Biomass can either be used directly via combustion to produce heat, or indirectly after converting it to various forms of biofuel. Its conversion to biofuel can be accomplished via different patterns broadly classified into chemical, thermal, and biochemical methods.

 

Besides, why is solar energy in abeyance? Most western countries such as Germany that cannot boast of a steady 15 degree Celsius (15C) depend mainly on solar energy as regards power supply let alone Nigeria that can steadily boast of over 30C.

 

The country abounds with the four energy sources mentioned so far.
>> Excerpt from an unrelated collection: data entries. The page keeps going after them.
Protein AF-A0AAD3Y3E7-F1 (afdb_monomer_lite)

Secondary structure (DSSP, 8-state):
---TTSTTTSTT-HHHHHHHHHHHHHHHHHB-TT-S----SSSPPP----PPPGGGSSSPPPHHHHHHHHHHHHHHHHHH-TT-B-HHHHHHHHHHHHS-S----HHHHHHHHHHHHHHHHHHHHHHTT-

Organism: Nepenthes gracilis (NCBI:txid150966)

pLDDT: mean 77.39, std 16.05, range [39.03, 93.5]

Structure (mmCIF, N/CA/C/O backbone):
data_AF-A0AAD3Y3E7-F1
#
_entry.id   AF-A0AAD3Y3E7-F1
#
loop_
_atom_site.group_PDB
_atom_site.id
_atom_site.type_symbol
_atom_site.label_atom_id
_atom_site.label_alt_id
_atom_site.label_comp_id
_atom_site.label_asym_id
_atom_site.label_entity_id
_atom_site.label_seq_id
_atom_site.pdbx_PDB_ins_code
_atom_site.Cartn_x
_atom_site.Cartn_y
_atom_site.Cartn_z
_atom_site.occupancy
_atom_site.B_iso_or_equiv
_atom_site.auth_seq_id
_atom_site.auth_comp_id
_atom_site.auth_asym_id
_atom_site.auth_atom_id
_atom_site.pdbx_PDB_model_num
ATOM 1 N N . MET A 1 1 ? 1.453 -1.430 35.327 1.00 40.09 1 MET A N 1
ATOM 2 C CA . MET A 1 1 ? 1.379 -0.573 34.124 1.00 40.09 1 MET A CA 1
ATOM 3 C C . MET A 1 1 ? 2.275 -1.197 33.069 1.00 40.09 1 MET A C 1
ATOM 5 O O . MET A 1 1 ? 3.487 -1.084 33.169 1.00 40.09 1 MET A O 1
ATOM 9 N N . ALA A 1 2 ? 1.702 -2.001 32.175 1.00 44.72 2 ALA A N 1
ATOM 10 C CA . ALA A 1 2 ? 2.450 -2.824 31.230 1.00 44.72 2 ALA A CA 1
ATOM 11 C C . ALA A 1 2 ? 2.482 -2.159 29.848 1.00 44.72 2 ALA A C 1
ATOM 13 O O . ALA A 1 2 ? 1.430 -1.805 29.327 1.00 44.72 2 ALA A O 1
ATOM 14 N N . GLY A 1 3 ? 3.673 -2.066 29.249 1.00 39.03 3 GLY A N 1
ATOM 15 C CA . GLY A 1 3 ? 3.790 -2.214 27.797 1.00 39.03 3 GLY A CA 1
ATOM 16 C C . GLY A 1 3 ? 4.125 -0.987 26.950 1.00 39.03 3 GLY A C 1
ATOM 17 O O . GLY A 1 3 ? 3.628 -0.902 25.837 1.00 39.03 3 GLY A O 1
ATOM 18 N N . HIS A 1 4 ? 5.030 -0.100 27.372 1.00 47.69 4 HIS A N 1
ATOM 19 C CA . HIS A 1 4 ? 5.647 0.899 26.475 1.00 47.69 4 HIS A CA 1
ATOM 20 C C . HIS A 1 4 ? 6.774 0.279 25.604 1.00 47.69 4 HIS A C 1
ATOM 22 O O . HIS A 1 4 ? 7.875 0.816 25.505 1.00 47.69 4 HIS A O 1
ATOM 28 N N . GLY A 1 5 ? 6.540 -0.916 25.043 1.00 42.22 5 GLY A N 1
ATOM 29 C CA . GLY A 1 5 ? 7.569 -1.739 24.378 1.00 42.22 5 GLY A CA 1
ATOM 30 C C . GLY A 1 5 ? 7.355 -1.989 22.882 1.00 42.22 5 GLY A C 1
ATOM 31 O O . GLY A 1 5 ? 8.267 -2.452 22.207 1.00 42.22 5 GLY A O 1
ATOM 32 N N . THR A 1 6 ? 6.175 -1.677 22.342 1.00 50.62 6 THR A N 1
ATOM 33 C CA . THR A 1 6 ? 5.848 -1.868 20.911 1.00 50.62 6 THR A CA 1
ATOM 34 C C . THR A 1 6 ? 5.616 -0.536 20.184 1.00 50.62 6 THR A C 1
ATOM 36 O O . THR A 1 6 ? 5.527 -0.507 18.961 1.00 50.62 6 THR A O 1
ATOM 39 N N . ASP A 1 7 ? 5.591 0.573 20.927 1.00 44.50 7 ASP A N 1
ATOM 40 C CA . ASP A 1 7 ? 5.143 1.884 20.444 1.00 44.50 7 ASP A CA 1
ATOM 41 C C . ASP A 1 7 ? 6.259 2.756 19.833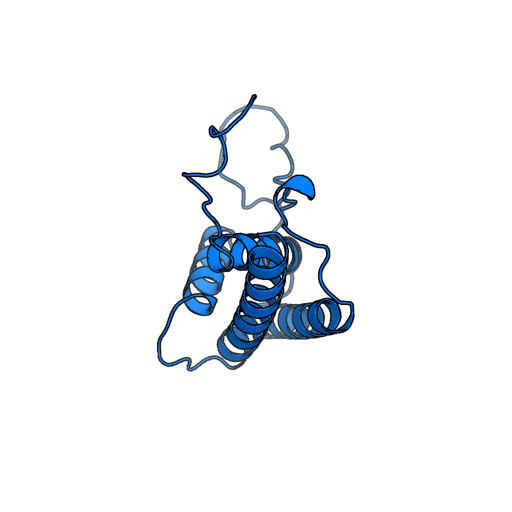 1.00 44.50 7 ASP A C 1
ATOM 43 O O . ASP A 1 7 ? 5.977 3.708 19.126 1.00 44.50 7 ASP A O 1
ATOM 47 N N . ILE A 1 8 ? 7.543 2.434 20.034 1.00 50.06 8 ILE A N 1
ATOM 48 C CA . ILE A 1 8 ? 8.646 3.319 19.592 1.00 50.06 8 ILE A CA 1
ATOM 49 C C . ILE A 1 8 ? 9.149 2.975 18.179 1.00 50.06 8 ILE A C 1
ATOM 51 O O . ILE A 1 8 ? 9.599 3.852 17.452 1.00 50.06 8 ILE A O 1
ATOM 55 N N . ILE A 1 9 ? 9.051 1.713 17.747 1.00 51.16 9 ILE A N 1
ATOM 56 C CA . ILE A 1 9 ? 9.626 1.280 16.456 1.00 51.16 9 ILE A CA 1
ATOM 57 C C . ILE A 1 9 ? 8.633 1.451 15.286 1.00 51.16 9 ILE A C 1
ATOM 59 O O . ILE A 1 9 ? 9.050 1.656 14.151 1.00 51.16 9 ILE A O 1
ATOM 63 N N . LEU A 1 10 ? 7.321 1.420 15.555 1.00 52.66 10 LEU A N 1
ATOM 64 C CA . LEU A 1 10 ? 6.245 1.705 14.584 1.00 52.66 10 LEU A CA 1
ATOM 65 C C . LEU A 1 10 ? 5.529 3.040 14.875 1.00 52.66 10 LEU A C 1
ATOM 67 O O . LEU A 1 10 ? 4.462 3.295 14.316 1.00 52.66 10 LEU A O 1
ATOM 71 N N . GLY A 1 11 ? 6.111 3.861 15.760 1.00 47.44 11 GLY A N 1
ATOM 72 C CA . GLY A 1 11 ? 5.491 4.991 16.456 1.00 47.44 11 GLY A CA 1
ATOM 73 C C . GLY A 1 11 ? 4.655 5.901 15.577 1.00 47.44 11 GLY A C 1
ATOM 74 O O . GLY A 1 11 ? 5.180 6.768 14.885 1.00 47.44 11 GLY A O 1
ATOM 75 N N . GLY A 1 12 ? 3.341 5.672 15.591 1.00 55.16 12 GLY A N 1
ATOM 76 C CA . GLY A 1 12 ? 2.373 6.502 14.881 1.00 55.16 12 GLY A CA 1
ATOM 77 C C . GLY A 1 12 ? 2.647 6.679 13.385 1.00 55.16 12 GLY A C 1
ATOM 78 O O . GLY A 1 12 ? 2.101 7.606 12.790 1.00 55.16 12 GLY A O 1
ATOM 79 N N . ASN A 1 13 ? 3.477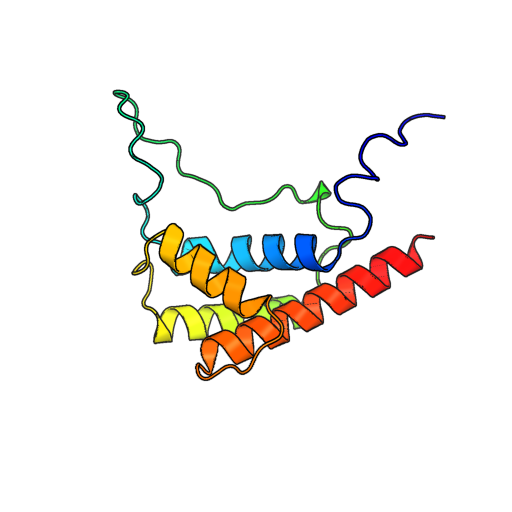 5.833 12.759 1.00 75.56 13 ASN A N 1
ATOM 80 C CA . ASN A 1 13 ? 3.872 6.037 11.372 1.00 75.56 13 ASN A CA 1
ATOM 81 C C . ASN A 1 13 ? 2.765 5.530 10.437 1.00 75.56 13 ASN A C 1
ATOM 83 O O . ASN A 1 13 ? 2.802 4.409 9.918 1.00 75.56 13 ASN A O 1
ATOM 87 N N . ALA A 1 14 ? 1.748 6.374 10.261 1.00 81.12 14 ALA A N 1
ATOM 88 C CA . ALA A 1 14 ? 0.627 6.149 9.361 1.00 81.12 14 ALA A CA 1
ATOM 89 C C . ALA A 1 14 ? 1.087 5.824 7.933 1.00 81.12 14 ALA A C 1
ATOM 91 O O . ALA A 1 14 ? 0.458 4.995 7.279 1.00 81.12 14 ALA A O 1
ATOM 92 N N . GLU A 1 15 ? 2.216 6.385 7.485 1.00 83.12 15 GLU A N 1
ATOM 93 C CA . GLU A 1 15 ? 2.831 6.108 6.180 1.00 83.12 15 GLU A CA 1
ATOM 94 C C . GLU A 1 15 ? 3.287 4.652 6.067 1.00 83.12 15 GLU A C 1
ATOM 96 O O . GLU A 1 15 ? 2.998 3.976 5.080 1.00 83.12 15 GLU A O 1
ATOM 101 N N . PHE A 1 16 ? 3.925 4.111 7.104 1.00 82.88 16 PHE A N 1
ATOM 102 C CA . PHE A 1 16 ? 4.339 2.710 7.101 1.00 82.88 16 PHE A CA 1
ATOM 103 C C . PHE A 1 16 ? 3.137 1.752 7.097 1.00 82.88 16 PHE A C 1
ATOM 105 O O . PHE A 1 16 ? 3.106 0.788 6.326 1.00 82.88 16 PHE A O 1
ATOM 112 N N . MET A 1 17 ? 2.117 2.032 7.913 1.00 85.88 17 MET A N 1
ATOM 113 C CA . MET A 1 17 ? 0.893 1.222 7.966 1.00 85.88 17 MET A CA 1
ATOM 114 C C . MET A 1 17 ? 0.112 1.285 6.651 1.00 85.88 17 MET A C 1
ATOM 116 O O . MET A 1 17 ? -0.346 0.254 6.157 1.00 85.88 17 MET A O 1
ATOM 120 N N . ALA A 1 18 ? 0.016 2.464 6.040 1.00 88.12 18 ALA A N 1
ATOM 121 C CA . ALA A 1 18 ? -0.604 2.632 4.734 1.00 88.12 18 ALA A CA 1
ATOM 122 C C . ALA A 1 18 ? 0.146 1.854 3.648 1.00 88.12 18 ALA A C 1
ATOM 124 O O . ALA A 1 18 ? -0.476 1.156 2.849 1.00 88.12 18 ALA A O 1
ATOM 125 N N . ARG A 1 19 ? 1.485 1.888 3.668 1.00 88.25 19 ARG A N 1
ATOM 126 C CA . ARG A 1 19 ? 2.323 1.138 2.723 1.00 88.25 19 ARG A CA 1
ATOM 127 C C . ARG A 1 19 ? 2.090 -0.359 2.860 1.00 88.25 19 ARG A C 1
ATOM 129 O O . ARG A 1 19 ? 1.922 -1.045 1.856 1.00 88.25 19 ARG A O 1
ATOM 136 N N . LEU A 1 20 ? 2.053 -0.868 4.091 1.00 87.81 20 LEU A N 1
ATOM 137 C CA . LEU A 1 20 ? 1.741 -2.271 4.364 1.00 87.81 20 LEU A CA 1
ATOM 138 C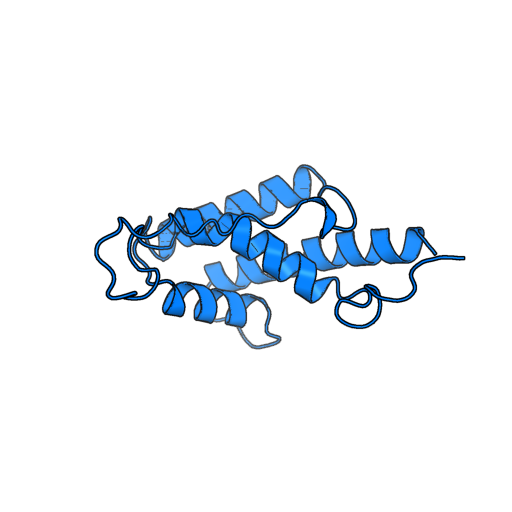 C . LEU A 1 20 ? 0.345 -2.653 3.869 1.00 87.81 20 LEU A C 1
ATOM 140 O O . LEU A 1 20 ? 0.171 -3.735 3.309 1.00 87.81 20 LEU A O 1
ATOM 144 N N . LYS A 1 21 ? -0.639 -1.764 4.032 1.00 88.50 21 LYS A N 1
ATOM 145 C CA . LYS A 1 21 ? -2.003 -2.023 3.576 1.00 88.50 21 LYS A CA 1
ATOM 146 C C . LYS A 1 21 ? -2.108 -2.055 2.053 1.00 88.50 21 LYS A C 1
ATOM 148 O O . LYS A 1 21 ? -2.708 -2.976 1.505 1.00 88.50 21 LYS A O 1
ATOM 153 N N . LEU A 1 22 ? -1.481 -1.100 1.370 1.00 88.62 22 LEU A N 1
ATOM 154 C CA . LEU A 1 22 ? -1.436 -1.063 -0.091 1.00 88.62 22 LEU A CA 1
ATOM 155 C C . LEU A 1 22 ? -0.680 -2.281 -0.647 1.00 88.62 22 LEU A C 1
ATOM 157 O O . LEU A 1 22 ? -1.135 -2.909 -1.600 1.00 88.62 22 LEU A O 1
ATOM 161 N N . ARG A 1 23 ? 0.423 -2.680 0.006 1.00 88.88 23 ARG A N 1
ATOM 162 C CA . ARG A 1 23 ? 1.178 -3.906 -0.306 1.00 88.88 23 ARG A CA 1
ATOM 163 C C . ARG A 1 23 ? 0.288 -5.148 -0.249 1.00 88.88 23 ARG A C 1
ATOM 165 O O . ARG A 1 23 ? 0.308 -5.949 -1.180 1.00 88.88 23 ARG A O 1
ATOM 172 N N . GLU A 1 24 ? -0.490 -5.303 0.821 1.00 88.44 24 GLU A N 1
ATOM 173 C CA . GLU A 1 24 ? -1.391 -6.445 1.014 1.00 88.44 24 GLU A CA 1
ATOM 174 C C . GLU A 1 24 ? -2.413 -6.580 -0.129 1.00 88.44 24 GLU A C 1
ATOM 176 O O . GLU A 1 24 ? -2.722 -7.698 -0.542 1.00 88.44 24 GLU A O 1
ATOM 181 N N . MET A 1 25 ? -2.907 -5.459 -0.662 1.00 88.94 25 MET A N 1
ATOM 182 C CA . MET A 1 25 ? -3.893 -5.442 -1.750 1.00 88.94 25 MET A CA 1
ATOM 183 C C . MET A 1 25 ? -3.249 -5.638 -3.131 1.00 88.94 25 MET A C 1
ATOM 185 O O . MET A 1 25 ? -3.759 -6.401 -3.954 1.00 88.94 25 MET A O 1
ATOM 189 N N . LEU A 1 26 ? -2.104 -4.996 -3.371 1.00 89.25 26 LEU A N 1
ATOM 190 C CA . LEU A 1 26 ? -1.441 -4.943 -4.674 1.00 89.25 26 LEU A CA 1
ATOM 191 C C . LEU A 1 26 ? -0.671 -6.229 -5.006 1.00 89.25 26 LEU A C 1
ATOM 193 O O . LEU A 1 26 ? -0.856 -6.813 -6.077 1.00 89.25 26 LEU A O 1
ATOM 197 N N . MET A 1 27 ? 0.178 -6.706 -4.090 1.00 87.06 27 MET A N 1
ATOM 198 C CA . MET A 1 27 ? 1.099 -7.819 -4.357 1.00 87.06 27 MET A CA 1
ATOM 199 C C . MET A 1 27 ? 0.424 -9.116 -4.833 1.00 87.06 27 MET A C 1
ATOM 201 O O . MET A 1 27 ? 0.864 -9.652 -5.850 1.00 87.06 27 MET A O 1
ATOM 205 N N . PRO A 1 28 ? -0.677 -9.614 -4.231 1.00 85.94 28 PRO A N 1
ATOM 206 C CA . PRO A 1 28 ? -1.312 -10.853 -4.697 1.00 85.94 28 PRO A CA 1
ATOM 207 C C . PRO A 1 28 ? -1.966 -10.747 -6.086 1.00 85.94 28 PRO A C 1
ATOM 209 O O . PRO A 1 28 ? -2.403 -11.764 -6.642 1.00 85.94 28 PRO A O 1
ATOM 212 N N . ARG A 1 29 ? -2.102 -9.531 -6.629 1.00 87.69 29 ARG A N 1
ATOM 213 C CA . ARG A 1 29 ? -2.696 -9.264 -7.943 1.00 87.69 29 ARG A CA 1
ATOM 214 C C . ARG A 1 29 ? -1.641 -9.102 -9.037 1.00 87.69 29 ARG A C 1
ATOM 216 O O . ARG A 1 29 ? -1.852 -9.598 -10.143 1.00 87.69 29 ARG A O 1
ATOM 223 N N . VAL A 1 30 ? -0.514 -8.460 -8.727 1.00 87.25 30 VAL A N 1
ATOM 224 C CA . VAL A 1 30 ? 0.521 -8.115 -9.720 1.00 87.25 30 VAL A CA 1
ATOM 225 C C . VAL A 1 30 ? 1.735 -9.046 -9.701 1.00 87.25 30 VAL A C 1
ATOM 227 O O . VAL A 1 30 ? 2.374 -9.211 -10.738 1.00 87.25 30 VAL A O 1
ATOM 230 N N . VAL A 1 31 ? 2.034 -9.701 -8.572 1.00 86.38 31 VAL A N 1
ATOM 231 C CA . VAL A 1 31 ? 3.220 -10.565 -8.422 1.00 86.38 31 VAL A CA 1
ATOM 232 C C . VAL A 1 31 ? 2.941 -11.990 -8.891 1.00 86.38 31 VAL A C 1
ATOM 234 O O . VAL A 1 31 ? 1.879 -12.559 -8.615 1.00 86.38 31 VAL A O 1
ATOM 237 N N . ARG A 1 32 ? 3.912 -12.596 -9.583 1.00 81.56 32 ARG A N 1
ATOM 238 C CA . ARG A 1 32 ? 3.837 -13.998 -10.016 1.00 81.56 32 ARG A CA 1
ATOM 239 C C . ARG A 1 32 ? 3.883 -14.946 -8.803 1.00 81.56 32 ARG A C 1
ATOM 241 O O . ARG A 1 32 ? 4.818 -14.865 -8.003 1.00 81.56 32 ARG A O 1
ATOM 248 N N . PRO A 1 33 ? 2.934 -15.890 -8.648 1.00 65.50 33 PRO A N 1
ATOM 249 C CA . PRO A 1 33 ? 3.008 -16.900 -7.596 1.00 65.50 33 PRO A CA 1
ATOM 250 C C . PRO A 1 33 ? 4.178 -17.851 -7.888 1.00 65.50 33 PRO A C 1
ATOM 252 O O . PRO A 1 33 ? 4.099 -18.666 -8.801 1.00 65.50 33 PRO A O 1
ATOM 255 N N . GLY A 1 34 ? 5.270 -17.721 -7.131 1.00 62.09 34 GLY A N 1
ATOM 256 C CA . GLY A 1 34 ? 6.495 -18.512 -7.314 1.00 62.09 34 GLY A CA 1
ATOM 257 C C . GLY A 1 34 ? 7.793 -17.702 -7.262 1.00 62.09 34 GLY A C 1
ATOM 258 O O . GLY A 1 34 ? 8.854 -18.294 -7.119 1.00 62.09 34 GLY A O 1
ATOM 259 N N . ASP A 1 35 ? 7.714 -16.369 -7.298 1.00 59.12 35 ASP A N 1
ATOM 260 C CA . ASP A 1 35 ? 8.886 -15.474 -7.262 1.00 59.12 35 ASP A CA 1
ATOM 261 C C . ASP A 1 35 ? 9.468 -15.259 -5.846 1.00 59.12 35 ASP A C 1
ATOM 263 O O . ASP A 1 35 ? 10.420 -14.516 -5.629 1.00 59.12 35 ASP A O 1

But pathetically, the resources are lying fallow.

 

The government needs to create an industry that would produce the required facilities; the proposed approach cannot be actualized without lifting embargo on PPP. Above all, considering the ongoing power generation via turbine or hydro-plants, there’s compelling need for the government to decentralize the transmission grid.

 

Rather than sustaining the national grid, since it’s obvious that such sustenance is cumbersome, each region or zone ought to be entitled to its own transmission grid, thereby easing the maintenance cost. The aforementioned approach won’t only reduce cost, but will equally boost adequate and uninterruptible power supply across the federation.

 

The government must, therefore, do the needful with extreme political will and without any element of bias. It’s on this premise I suggest that the private sector ought to be given a room to key in. Hence, any established private transmission grid that’s presently relegated needs to be effectively given the required support headlong.

 

Such gesture would enable other interested investors to follow suit. As we have been well intimated that the lingering electricity quagmire cannot be holistically tackled without involving the cognoscenti, it’s also imperative to note that there should be a holistic probe into the epileptic power sector. Think about it!